The decay#

Particle A (spin $s_A = 3/2$) decays at rest into:

• Particle B: spin $s_B = 1/2$
• Particle C: spin $s_C = 0$

Working in the rest frame of A, there is no orbital angular momentum initially. Conservation of total angular momentum gives $j_f = j_i = 3/2$.

Part (a): What orbital angular momenta are allowed?#

The final state angular momentum comes from the orbital motion of B and C about their common centre of mass, plus the spin of B:

$j_f = l_f + s_f = l_f + \left(\pm\frac{1}{2} + 0\right) = \frac{3}{2}$

Solving for $l_f$:

$l_f = \frac{3}{2} \mp \frac{1}{2} = \{1, 2\}$

So the relative orbital angular momentum can be $l = 1$ (if B is spin-up) or $l = 2$ (if B is spin-down).

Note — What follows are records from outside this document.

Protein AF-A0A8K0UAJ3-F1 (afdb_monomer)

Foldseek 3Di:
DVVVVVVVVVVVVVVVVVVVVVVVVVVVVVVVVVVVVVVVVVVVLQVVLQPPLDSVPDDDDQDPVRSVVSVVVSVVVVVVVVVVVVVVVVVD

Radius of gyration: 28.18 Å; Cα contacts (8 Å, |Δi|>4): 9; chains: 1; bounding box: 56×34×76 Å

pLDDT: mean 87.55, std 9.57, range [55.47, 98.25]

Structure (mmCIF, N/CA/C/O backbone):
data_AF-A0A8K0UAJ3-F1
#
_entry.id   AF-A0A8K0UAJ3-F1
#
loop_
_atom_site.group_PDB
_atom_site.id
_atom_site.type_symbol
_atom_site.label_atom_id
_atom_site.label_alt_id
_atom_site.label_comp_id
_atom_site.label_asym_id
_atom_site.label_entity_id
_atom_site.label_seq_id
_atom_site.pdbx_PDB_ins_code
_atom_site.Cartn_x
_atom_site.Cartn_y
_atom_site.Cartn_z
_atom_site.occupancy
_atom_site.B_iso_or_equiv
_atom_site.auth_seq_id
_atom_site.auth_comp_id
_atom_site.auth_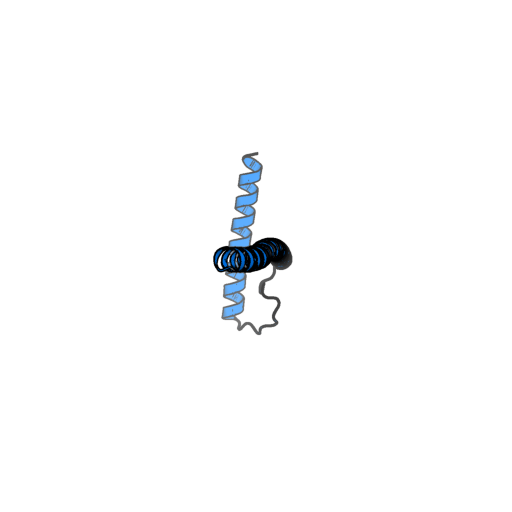asym_id
_atom_site.auth_atom_id
_atom_site.pdbx_PDB_model_num
ATOM 1 N N . ASP A 1 1 ? 26.504 -3.162 -44.565 1.00 73.56 1 ASP A N 1
ATOM 2 C CA . ASP A 1 1 ? 27.703 -2.770 -43.80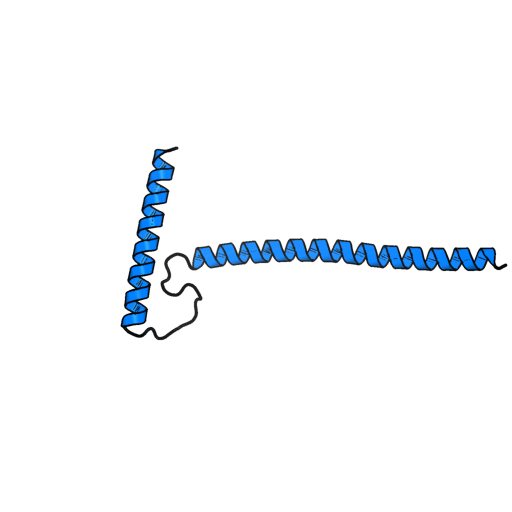0 1.00 73.56 1 ASP A CA 1
ATOM 3 C C . ASP A 1 1 ? 27.426 -3.160 -42.355 1.00 73.56 1 ASP A C 1
ATOM 5 O O . ASP A 1 1 ? 26.532 -2.588 -41.744 1.00 73.56 1 ASP A O 1
ATOM 9 N N . VAL A 1 2 ? 28.052 -4.235 -41.865 1.00 87.56 2 VAL A N 1
ATOM 10 C CA . VAL A 1 2 ? 27.622 -4.966 -40.646 1.00 87.56 2 VAL A CA 1
ATOM 11 C C . VAL A 1 2 ? 27.645 -4.073 -39.401 1.00 87.56 2 VAL A C 1
AT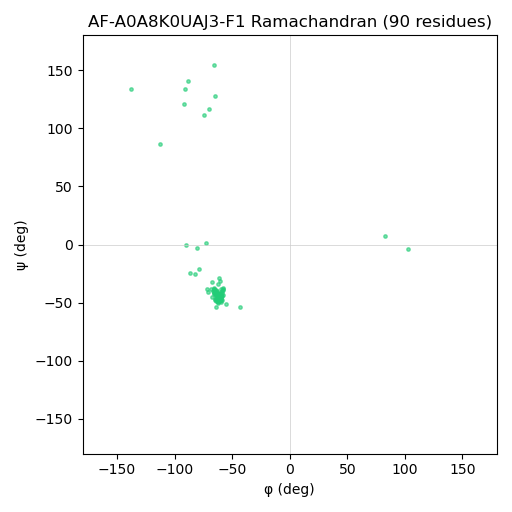OM 13 O O . VAL A 1 2 ? 26.817 -4.204 -38.500 1.00 87.56 2 VAL A O 1
ATOM 16 N N . LEU A 1 3 ? 28.569 -3.112 -39.379 1.00 89.00 3 LEU A N 1
ATOM 17 C CA . LEU A 1 3 ? 28.689 -2.140 -38.302 1.00 89.00 3 LEU A CA 1
ATOM 18 C C . LEU A 1 3 ? 27.457 -1.223 -38.224 1.00 89.00 3 LEU A C 1
ATOM 20 O O . LEU A 1 3 ? 26.932 -0.988 -37.140 1.00 89.00 3 LEU A O 1
ATOM 24 N N . GLN A 1 4 ? 26.940 -0.762 -39.362 1.00 90.94 4 GLN A N 1
ATOM 25 C CA . GLN A 1 4 ? 25.775 0.122 -39.394 1.00 90.94 4 GLN A CA 1
ATOM 26 C C . GLN A 1 4 ? 24.495 -0.591 -38.939 1.00 90.94 4 GLN A C 1
ATOM 28 O O . GLN A 1 4 ? 23.695 -0.011 -38.210 1.00 90.94 4 GLN A O 1
ATOM 33 N N . GLU A 1 5 ? 24.329 -1.861 -39.308 1.00 89.12 5 GLU A N 1
ATOM 34 C CA . GLU A 1 5 ? 23.202 -2.690 -38.860 1.00 89.12 5 GLU A CA 1
ATOM 35 C C . GLU A 1 5 ? 23.216 -2.906 -37.340 1.00 89.12 5 GLU A C 1
ATOM 37 O O . GLU A 1 5 ? 22.172 -2.799 -36.695 1.00 89.12 5 GLU A O 1
ATOM 42 N N . SER A 1 6 ? 24.397 -3.122 -36.744 1.00 91.62 6 SER A N 1
ATOM 43 C CA . SER A 1 6 ? 24.518 -3.253 -35.284 1.00 91.62 6 SER A CA 1
ATOM 44 C C . SER A 1 6 ? 24.108 -1.982 -34.530 1.00 91.62 6 SER A C 1
ATOM 46 O O . SER A 1 6 ? 23.370 -2.074 -33.550 1.00 91.62 6 SER A O 1
ATOM 48 N N . TYR A 1 7 ? 24.493 -0.797 -35.019 1.00 94.00 7 TYR A N 1
ATOM 49 C CA . TYR A 1 7 ? 24.114 0.470 -34.390 1.00 94.00 7 TYR A CA 1
ATOM 50 C C . TYR A 1 7 ? 22.610 0.731 -34.459 1.00 94.00 7 TYR A C 1
ATOM 52 O O . TYR A 1 7 ? 22.020 1.156 -33.470 1.00 94.00 7 TYR A O 1
ATOM 60 N N . MET A 1 8 ? 21.974 0.442 -35.597 1.00 93.00 8 MET A N 1
ATOM 61 C CA . MET A 1 8 ? 20.520 0.587 -35.732 1.00 93.00 8 MET A CA 1
ATOM 62 C C . MET A 1 8 ? 19.776 -0.311 -34.739 1.00 93.00 8 MET A C 1
ATOM 64 O O . MET A 1 8 ? 18.862 0.145 -34.055 1.00 93.00 8 MET A O 1
ATOM 68 N N . CYS A 1 9 ? 20.219 -1.562 -34.607 1.00 92.81 9 CYS A N 1
ATOM 69 C CA . CYS A 1 9 ? 19.639 -2.515 -33.669 1.00 92.81 9 CYS A CA 1
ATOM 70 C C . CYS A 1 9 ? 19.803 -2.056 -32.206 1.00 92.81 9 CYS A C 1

Part (b): All possible states $|l, m_l; \tfrac{1}{2}, m_s\rangle$#

For $l = 1$ (three values of $m_l$, two of $m_s$, giving 6 states):

$\left|1,1;\tfrac{1}{2},\tfrac{1}{2}\right\rangle, \quad \left|1,1;\tfrac{1}{2},-\tfrac{1}{2}\right\rangle$

$\left|1,0;\tfrac{1}{2},\tfrac{1}{2}\right\rangle, \quad \left|1,0;\tfrac{1}{2},-\tfrac{1}{2}\right\rangle$

$\left|1,-1;\tfrac{1}{2},\tfrac{1}{2}\right\rangle, \quad \left|1,-1;\tfrac{1}{2},-\tfrac{1}{2}\right\rangle$

For $l = 2$ (five values of $m_l$, two of $m_s$, giving 10 states):

$\left|2,2;\tfrac{1}{2},\tfrac{1}{2}\right\rangle, \quad \left|2,2;\tfrac{1}{2},-\tfrac{1}{2}\right\rangle$

$\left|2,1;\tfrac{1}{2},\tfrac{1}{2}\right\rangle, \quad \left|2,1;\tfrac{1}{2},-\tfrac{1}{2}\right\rangle$

$\left|2,0;\tfrac{1}{2},\tfrac{1}{2}\right\rangle, \quad \left|2,0;\tfrac{1}{2},-\tfrac{1}{2}\right\rangle$

$\left|2,-1;\tfrac{1}{2},\tfrac{1}{2}\right\rangle, \quad \left|2,-1;\tfrac{1}{2},-\tfrac{1}{2}\right\rangle$

Part (c): Parity#

The parity of a state with orbital angular momentum $l$ is $(-1)^l$:

• $l = 1$: parity $= (-1)^1 = -1$ (odd)
• $l = 2$: parity $= (-1)^2 = +1$ (even)

So the two allowed decay channels have opposite parity. If parity is conserved in the decay (which it is for strong and electromagnetic decays, but not weak), only one of the two channels is allowed depending on the parity of the parent particle A.

Part (d): Spin measurement probability via Clebsch-Gordan coefficients#

Suppose particle A is prepared in the state $\left|s_A = \tfrac{3}{2},\, m_A = \tfrac{1}{2}\right\rangle$. What is the probability of measuring particle B in the spin-up state $\left|s_B = \tfrac{1}{2}, m_B = \tfrac{1}{2}\right\rangle$?

We work in the $l = 1$ sector and expand the total state in the uncoupled basis using Clebsch-Gordan coefficients for $1 \otimes \tfrac{1}{2} \to \tfrac{3}{2}$:

$\left|\tfrac{3}{2}, \tfrac{1}{2}\right\rangle = \sqrt{\frac{1}{3}}\left|1,1;\tfrac{1}{2},-\tfrac{1}{2}\right\rangle + \sqrt{\frac{2}{3}}\left|1,0;\tfrac{1}{2},\tfrac{1}{2}\right\rangle$

The state $|s_B = \tfrac{1}{2}, m_B = \tfrac{1}{2}\rangle$ appears only in the second term. The probability is the squared coefficient:

$\boxed{P\!\left(m_B = +\tfrac{1}{2}\right) = \left(\sqrt{\frac{2}{3}}\right)^2 = \frac{2}{3}}$

The complementary probability $P(m_B = -\tfrac{1}{2}) = 1/3$ comes from the first term.

Why this is the right way to think about it#

Notice what we did: we never solved a differential equation or computed an integral. We used:

1. Angular momentum conservation to constrain $l_f$
2. The Clebsch-Gordan table to decompose the initial state in the measurement basis
3. Born rule — probability = squared coefficient

This is the standard workflow for any spin/angular momentum measurement problem in nuclear or particle physics. The CG coefficients encode all the geometry of how angular momenta add, and once you have them, probabilities follow immediately.